Apple Fixes Alarming Spyware Vulnerability On iPhone, iPad, Watch And Mac, Update ASAP
Per Apple Support security content updates, updates for iOS, iPadOS, macOS, and watchOS all contain fixes for the three vulnerabilities that allow TriangleDB to work. The first vulnerability, tracked as CVE-2023-32434, was one of two credited to Kaspersky researchers and is a kernel-level vulnerability that "may have been actively exploited against versions of iOS released before iOS 15.7." The second vulnerability, CVE-2023-32439, is a WebKit problem wherein the maliciously crafted web content could yield arbitrary code execution, which may have been exploited in the wild.
The third and final vulnerability, CVE-2023-32435, is also a WebKit vulnerability credited to the Kaspersky team. Affecting older Apple devices, this vulnerability revolved around the processing of web content that could lead to arbitrary code execution and may have also been exploited in the wild. As Apple published the fixes for these vulnerabilities, Kaspersky published some more insight into what happened with what is called Operation Triangulation.
The two vulnerabilities credited to Kaspersky led to the TriangleDB implant at the end of the Operation Triangulation infection chain. This chain is kicked off when a victim receives an iMessage with a malicious attachment that they do not see nor need to interact with, after which attackers gain root privileges on the victim's device. With this access, the attacker then deploys the TriangleDB implant to memory, which means that if a device is restarted, then the implant is lost, and the attack must start again. Provided the device is not restarted, though, the implant will automatically yeet itself after 30 days provided the attackers do not extend the spyware duration.
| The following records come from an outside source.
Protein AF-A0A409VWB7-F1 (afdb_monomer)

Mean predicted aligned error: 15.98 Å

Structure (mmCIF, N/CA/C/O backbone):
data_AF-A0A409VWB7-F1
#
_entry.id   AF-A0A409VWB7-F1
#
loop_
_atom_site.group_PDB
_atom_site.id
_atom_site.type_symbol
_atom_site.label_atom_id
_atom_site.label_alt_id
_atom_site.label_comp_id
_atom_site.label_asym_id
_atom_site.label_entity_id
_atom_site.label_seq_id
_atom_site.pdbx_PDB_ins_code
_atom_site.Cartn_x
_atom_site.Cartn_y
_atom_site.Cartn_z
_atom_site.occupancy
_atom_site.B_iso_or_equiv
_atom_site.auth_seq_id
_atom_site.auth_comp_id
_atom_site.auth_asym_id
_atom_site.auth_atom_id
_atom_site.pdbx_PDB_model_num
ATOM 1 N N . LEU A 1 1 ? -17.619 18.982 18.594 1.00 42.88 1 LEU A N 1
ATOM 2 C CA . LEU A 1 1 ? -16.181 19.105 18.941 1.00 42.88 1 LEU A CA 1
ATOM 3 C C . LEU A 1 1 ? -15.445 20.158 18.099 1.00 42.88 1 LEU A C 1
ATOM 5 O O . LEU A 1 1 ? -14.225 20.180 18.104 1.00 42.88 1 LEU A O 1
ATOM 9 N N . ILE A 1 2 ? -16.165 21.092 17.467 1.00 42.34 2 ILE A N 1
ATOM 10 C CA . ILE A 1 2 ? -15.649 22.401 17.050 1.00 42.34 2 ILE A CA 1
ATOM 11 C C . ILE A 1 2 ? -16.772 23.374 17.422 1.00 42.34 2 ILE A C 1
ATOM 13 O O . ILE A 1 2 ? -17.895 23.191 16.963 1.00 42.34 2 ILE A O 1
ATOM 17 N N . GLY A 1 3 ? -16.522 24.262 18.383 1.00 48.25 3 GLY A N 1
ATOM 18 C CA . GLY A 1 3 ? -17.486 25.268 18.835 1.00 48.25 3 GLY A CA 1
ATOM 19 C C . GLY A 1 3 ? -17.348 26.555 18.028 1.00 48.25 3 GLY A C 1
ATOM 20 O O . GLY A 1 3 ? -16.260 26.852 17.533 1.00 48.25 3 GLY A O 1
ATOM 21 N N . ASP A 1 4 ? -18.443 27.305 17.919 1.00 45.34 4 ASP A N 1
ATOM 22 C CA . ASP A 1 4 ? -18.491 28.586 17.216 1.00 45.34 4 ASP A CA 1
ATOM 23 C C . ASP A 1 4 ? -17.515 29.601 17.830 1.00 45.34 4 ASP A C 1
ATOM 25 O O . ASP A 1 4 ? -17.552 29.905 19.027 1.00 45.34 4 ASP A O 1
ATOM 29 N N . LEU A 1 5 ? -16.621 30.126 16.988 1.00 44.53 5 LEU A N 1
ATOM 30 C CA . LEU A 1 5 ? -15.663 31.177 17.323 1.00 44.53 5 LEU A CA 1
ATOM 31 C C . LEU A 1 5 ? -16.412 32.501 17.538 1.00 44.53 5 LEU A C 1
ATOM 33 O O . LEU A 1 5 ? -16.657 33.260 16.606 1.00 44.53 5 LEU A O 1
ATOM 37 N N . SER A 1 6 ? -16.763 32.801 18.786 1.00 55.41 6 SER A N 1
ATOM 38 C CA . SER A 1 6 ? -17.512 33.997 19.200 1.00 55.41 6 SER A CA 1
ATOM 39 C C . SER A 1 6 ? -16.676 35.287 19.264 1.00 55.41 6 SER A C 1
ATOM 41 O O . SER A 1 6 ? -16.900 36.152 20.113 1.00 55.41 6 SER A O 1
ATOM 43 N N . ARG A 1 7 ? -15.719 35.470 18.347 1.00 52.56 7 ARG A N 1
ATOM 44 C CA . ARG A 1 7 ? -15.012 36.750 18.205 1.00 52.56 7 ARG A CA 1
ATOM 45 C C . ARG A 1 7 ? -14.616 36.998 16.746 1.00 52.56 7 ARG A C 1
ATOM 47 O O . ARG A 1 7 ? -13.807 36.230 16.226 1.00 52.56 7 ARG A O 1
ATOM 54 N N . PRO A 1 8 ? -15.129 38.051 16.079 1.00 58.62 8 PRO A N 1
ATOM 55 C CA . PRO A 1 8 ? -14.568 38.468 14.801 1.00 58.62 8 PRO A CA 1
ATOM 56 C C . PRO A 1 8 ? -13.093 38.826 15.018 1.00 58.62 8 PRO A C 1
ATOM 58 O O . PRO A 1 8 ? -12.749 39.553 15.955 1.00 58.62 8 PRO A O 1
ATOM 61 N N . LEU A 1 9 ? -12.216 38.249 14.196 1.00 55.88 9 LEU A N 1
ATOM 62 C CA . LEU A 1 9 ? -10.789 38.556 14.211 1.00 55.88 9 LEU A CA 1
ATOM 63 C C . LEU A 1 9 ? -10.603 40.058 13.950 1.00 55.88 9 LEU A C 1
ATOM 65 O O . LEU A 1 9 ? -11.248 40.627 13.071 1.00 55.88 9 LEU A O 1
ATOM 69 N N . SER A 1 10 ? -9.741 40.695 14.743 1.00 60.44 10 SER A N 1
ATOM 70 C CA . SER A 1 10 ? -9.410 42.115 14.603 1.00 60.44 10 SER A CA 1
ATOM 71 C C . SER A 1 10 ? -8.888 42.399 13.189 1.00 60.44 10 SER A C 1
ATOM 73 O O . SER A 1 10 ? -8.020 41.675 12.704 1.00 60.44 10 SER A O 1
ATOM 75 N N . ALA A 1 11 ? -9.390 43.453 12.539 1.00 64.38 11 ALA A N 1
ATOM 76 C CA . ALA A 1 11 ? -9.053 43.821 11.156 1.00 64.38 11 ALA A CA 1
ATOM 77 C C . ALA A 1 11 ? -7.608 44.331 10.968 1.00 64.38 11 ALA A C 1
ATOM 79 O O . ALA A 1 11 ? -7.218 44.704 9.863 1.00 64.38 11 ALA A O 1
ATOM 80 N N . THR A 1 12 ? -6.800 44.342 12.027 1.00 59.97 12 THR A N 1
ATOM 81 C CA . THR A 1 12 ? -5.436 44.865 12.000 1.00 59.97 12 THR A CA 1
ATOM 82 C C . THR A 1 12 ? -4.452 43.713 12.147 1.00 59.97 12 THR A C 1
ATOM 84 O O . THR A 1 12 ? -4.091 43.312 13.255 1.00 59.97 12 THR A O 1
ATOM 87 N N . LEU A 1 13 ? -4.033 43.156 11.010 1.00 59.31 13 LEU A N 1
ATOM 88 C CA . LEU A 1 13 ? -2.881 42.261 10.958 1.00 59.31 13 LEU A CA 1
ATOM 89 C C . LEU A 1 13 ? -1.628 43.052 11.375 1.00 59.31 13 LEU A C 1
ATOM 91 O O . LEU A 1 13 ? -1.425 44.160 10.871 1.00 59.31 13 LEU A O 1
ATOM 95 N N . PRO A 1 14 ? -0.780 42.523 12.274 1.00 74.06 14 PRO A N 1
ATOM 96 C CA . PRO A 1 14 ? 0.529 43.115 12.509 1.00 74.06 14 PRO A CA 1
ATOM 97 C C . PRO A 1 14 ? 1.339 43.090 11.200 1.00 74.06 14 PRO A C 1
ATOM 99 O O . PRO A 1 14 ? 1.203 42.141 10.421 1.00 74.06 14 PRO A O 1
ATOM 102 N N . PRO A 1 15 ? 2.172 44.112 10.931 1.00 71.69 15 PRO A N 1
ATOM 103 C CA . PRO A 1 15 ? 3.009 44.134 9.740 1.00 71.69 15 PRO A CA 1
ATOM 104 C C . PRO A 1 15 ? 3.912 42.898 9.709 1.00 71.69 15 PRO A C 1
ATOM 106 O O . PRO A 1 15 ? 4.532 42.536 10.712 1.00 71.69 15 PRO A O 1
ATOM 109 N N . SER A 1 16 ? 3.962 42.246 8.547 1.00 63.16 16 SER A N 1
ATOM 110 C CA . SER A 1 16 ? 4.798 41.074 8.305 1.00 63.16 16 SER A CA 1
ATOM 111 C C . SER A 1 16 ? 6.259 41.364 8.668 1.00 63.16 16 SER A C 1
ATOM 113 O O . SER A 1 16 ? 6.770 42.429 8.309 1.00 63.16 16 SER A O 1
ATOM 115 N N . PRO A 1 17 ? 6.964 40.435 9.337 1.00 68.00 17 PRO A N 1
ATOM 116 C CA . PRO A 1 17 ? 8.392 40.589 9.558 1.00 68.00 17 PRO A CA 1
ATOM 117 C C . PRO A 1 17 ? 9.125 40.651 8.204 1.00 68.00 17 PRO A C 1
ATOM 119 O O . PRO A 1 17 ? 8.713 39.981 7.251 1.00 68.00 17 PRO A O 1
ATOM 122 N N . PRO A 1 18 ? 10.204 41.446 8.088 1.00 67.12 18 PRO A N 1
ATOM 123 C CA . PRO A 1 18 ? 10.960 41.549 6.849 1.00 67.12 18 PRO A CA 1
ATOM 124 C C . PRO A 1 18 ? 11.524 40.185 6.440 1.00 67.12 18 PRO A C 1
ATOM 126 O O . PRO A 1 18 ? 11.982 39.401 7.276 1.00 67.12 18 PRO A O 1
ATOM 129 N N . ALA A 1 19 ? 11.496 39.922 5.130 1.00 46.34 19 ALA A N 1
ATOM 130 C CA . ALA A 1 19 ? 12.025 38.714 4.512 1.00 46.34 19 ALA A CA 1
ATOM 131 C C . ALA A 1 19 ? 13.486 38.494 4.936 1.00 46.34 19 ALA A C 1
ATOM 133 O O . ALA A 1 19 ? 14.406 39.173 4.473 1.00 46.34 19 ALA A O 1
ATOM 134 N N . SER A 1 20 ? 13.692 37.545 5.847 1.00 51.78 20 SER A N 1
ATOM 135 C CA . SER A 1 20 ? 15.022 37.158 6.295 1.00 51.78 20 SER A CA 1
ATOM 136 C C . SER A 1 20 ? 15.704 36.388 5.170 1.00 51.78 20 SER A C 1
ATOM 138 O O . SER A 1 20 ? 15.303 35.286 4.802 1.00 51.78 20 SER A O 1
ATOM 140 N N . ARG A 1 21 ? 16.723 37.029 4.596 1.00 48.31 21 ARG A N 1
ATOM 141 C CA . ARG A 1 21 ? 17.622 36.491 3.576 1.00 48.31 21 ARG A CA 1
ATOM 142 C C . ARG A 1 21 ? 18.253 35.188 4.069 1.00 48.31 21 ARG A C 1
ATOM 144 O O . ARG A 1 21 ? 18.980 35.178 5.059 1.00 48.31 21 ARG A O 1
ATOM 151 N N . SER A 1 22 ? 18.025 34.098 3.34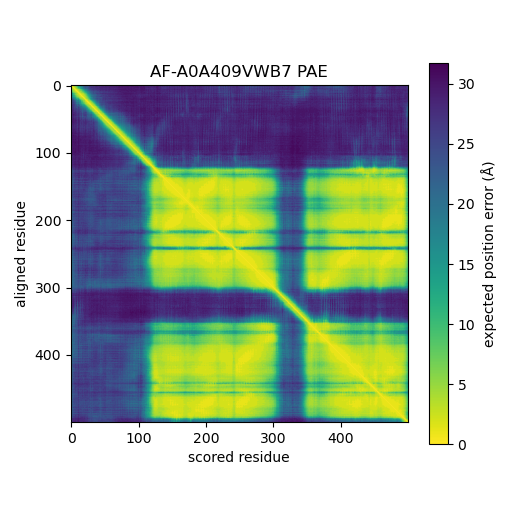8 1.00 43.22 22 SER A N 1
ATOM 152 C CA . SER A 1 22 ? 18.707 32.820 3.544 1.00 43.22 22 SER A CA 1
ATOM 153 C C . SER A 1 22 ? 20.096 32.858 2.902 1.00 43.22 22 SER A C 1
ATOM 155 O O . SER A 1 22 ? 20.325 32.313 1.827 1.00 43.22 22 SER A O 1
ATOM 157 N N . SER A 1 23 ? 21.035 33.518 3.572 1.00 53.53 23 SER A N 1
ATOM 158 C CA . SER A 1 2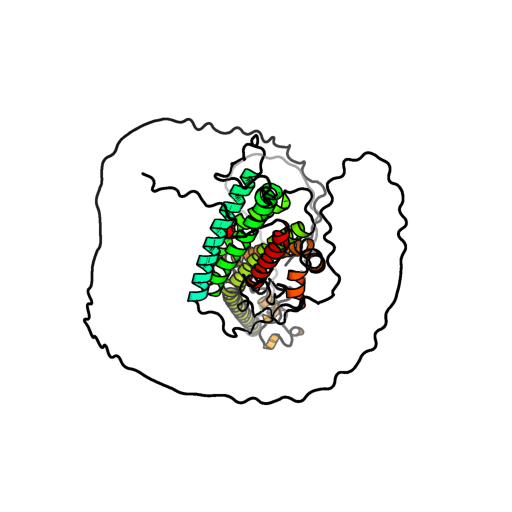3 ? 22.469 33.316 3.362 1.00 53.53 23 SER A CA 1
ATOM 159 C C . SER A 1 23 ? 23.130 33.231 4.733 1.00 53.53 23 SER A C 1
ATOM 161 O O . SER A 1 23 ? 23.634 34.227 5.248 1.00 53.53 23 SER A O 1
ATOM 163 N N . SER A 1 24 ? 23.068 32.047 5.346 1.00 38.28 24 SER A N 1
ATOM 164 C CA . SER A 1 24 ? 23.846 31.736 6.545 1.00 38.28 24 SER A CA 1
ATOM 165 C C . SER A 1 24 ? 24.977 30.771 6.165 1.00 38.28 24 SER A C 1
ATOM 167 O O . SER A 1 24 ? 24.704 29.758 5.512 1.00 38.28 24 SER A O 1
ATOM 169 N N . PRO A 1 25 ? 26.240 31.096 6.491 1.00 51.75 25 PRO A N 1
ATOM 170 C CA . PRO A 1 25 ? 27.410 30.358 6.040 1.00 51.75 25 PRO A CA 1
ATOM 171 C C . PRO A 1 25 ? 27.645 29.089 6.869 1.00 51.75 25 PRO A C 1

As far as capabilities go, TriangleDB can interact with the filesystem, including exfiltrating files, interacting with processes, dumping keychain items to get credentials, monitoring the victim's geolocation, and running other malicious modules that also run in memory. All of this was discovered after the Kaspersky Unified Monitoring and Analysis Platform (KUMA) platform discovered "an anomaly in [Kaspersky's] network coming from Apple devices." This turned out to be Triangulation spyware that had infected the iPhones of senior employees at the company.
However, Kaspersky believes that they were not the main target of the cyberattack. It is currently unclear who was to be the main target, but the Kaspersky blog uses the term "worldwide proliferation" concerning the spyware, so technically, anyone is at risk. Therefore, update your devices as soon as you can to protect yourself from the Triangulation spyware.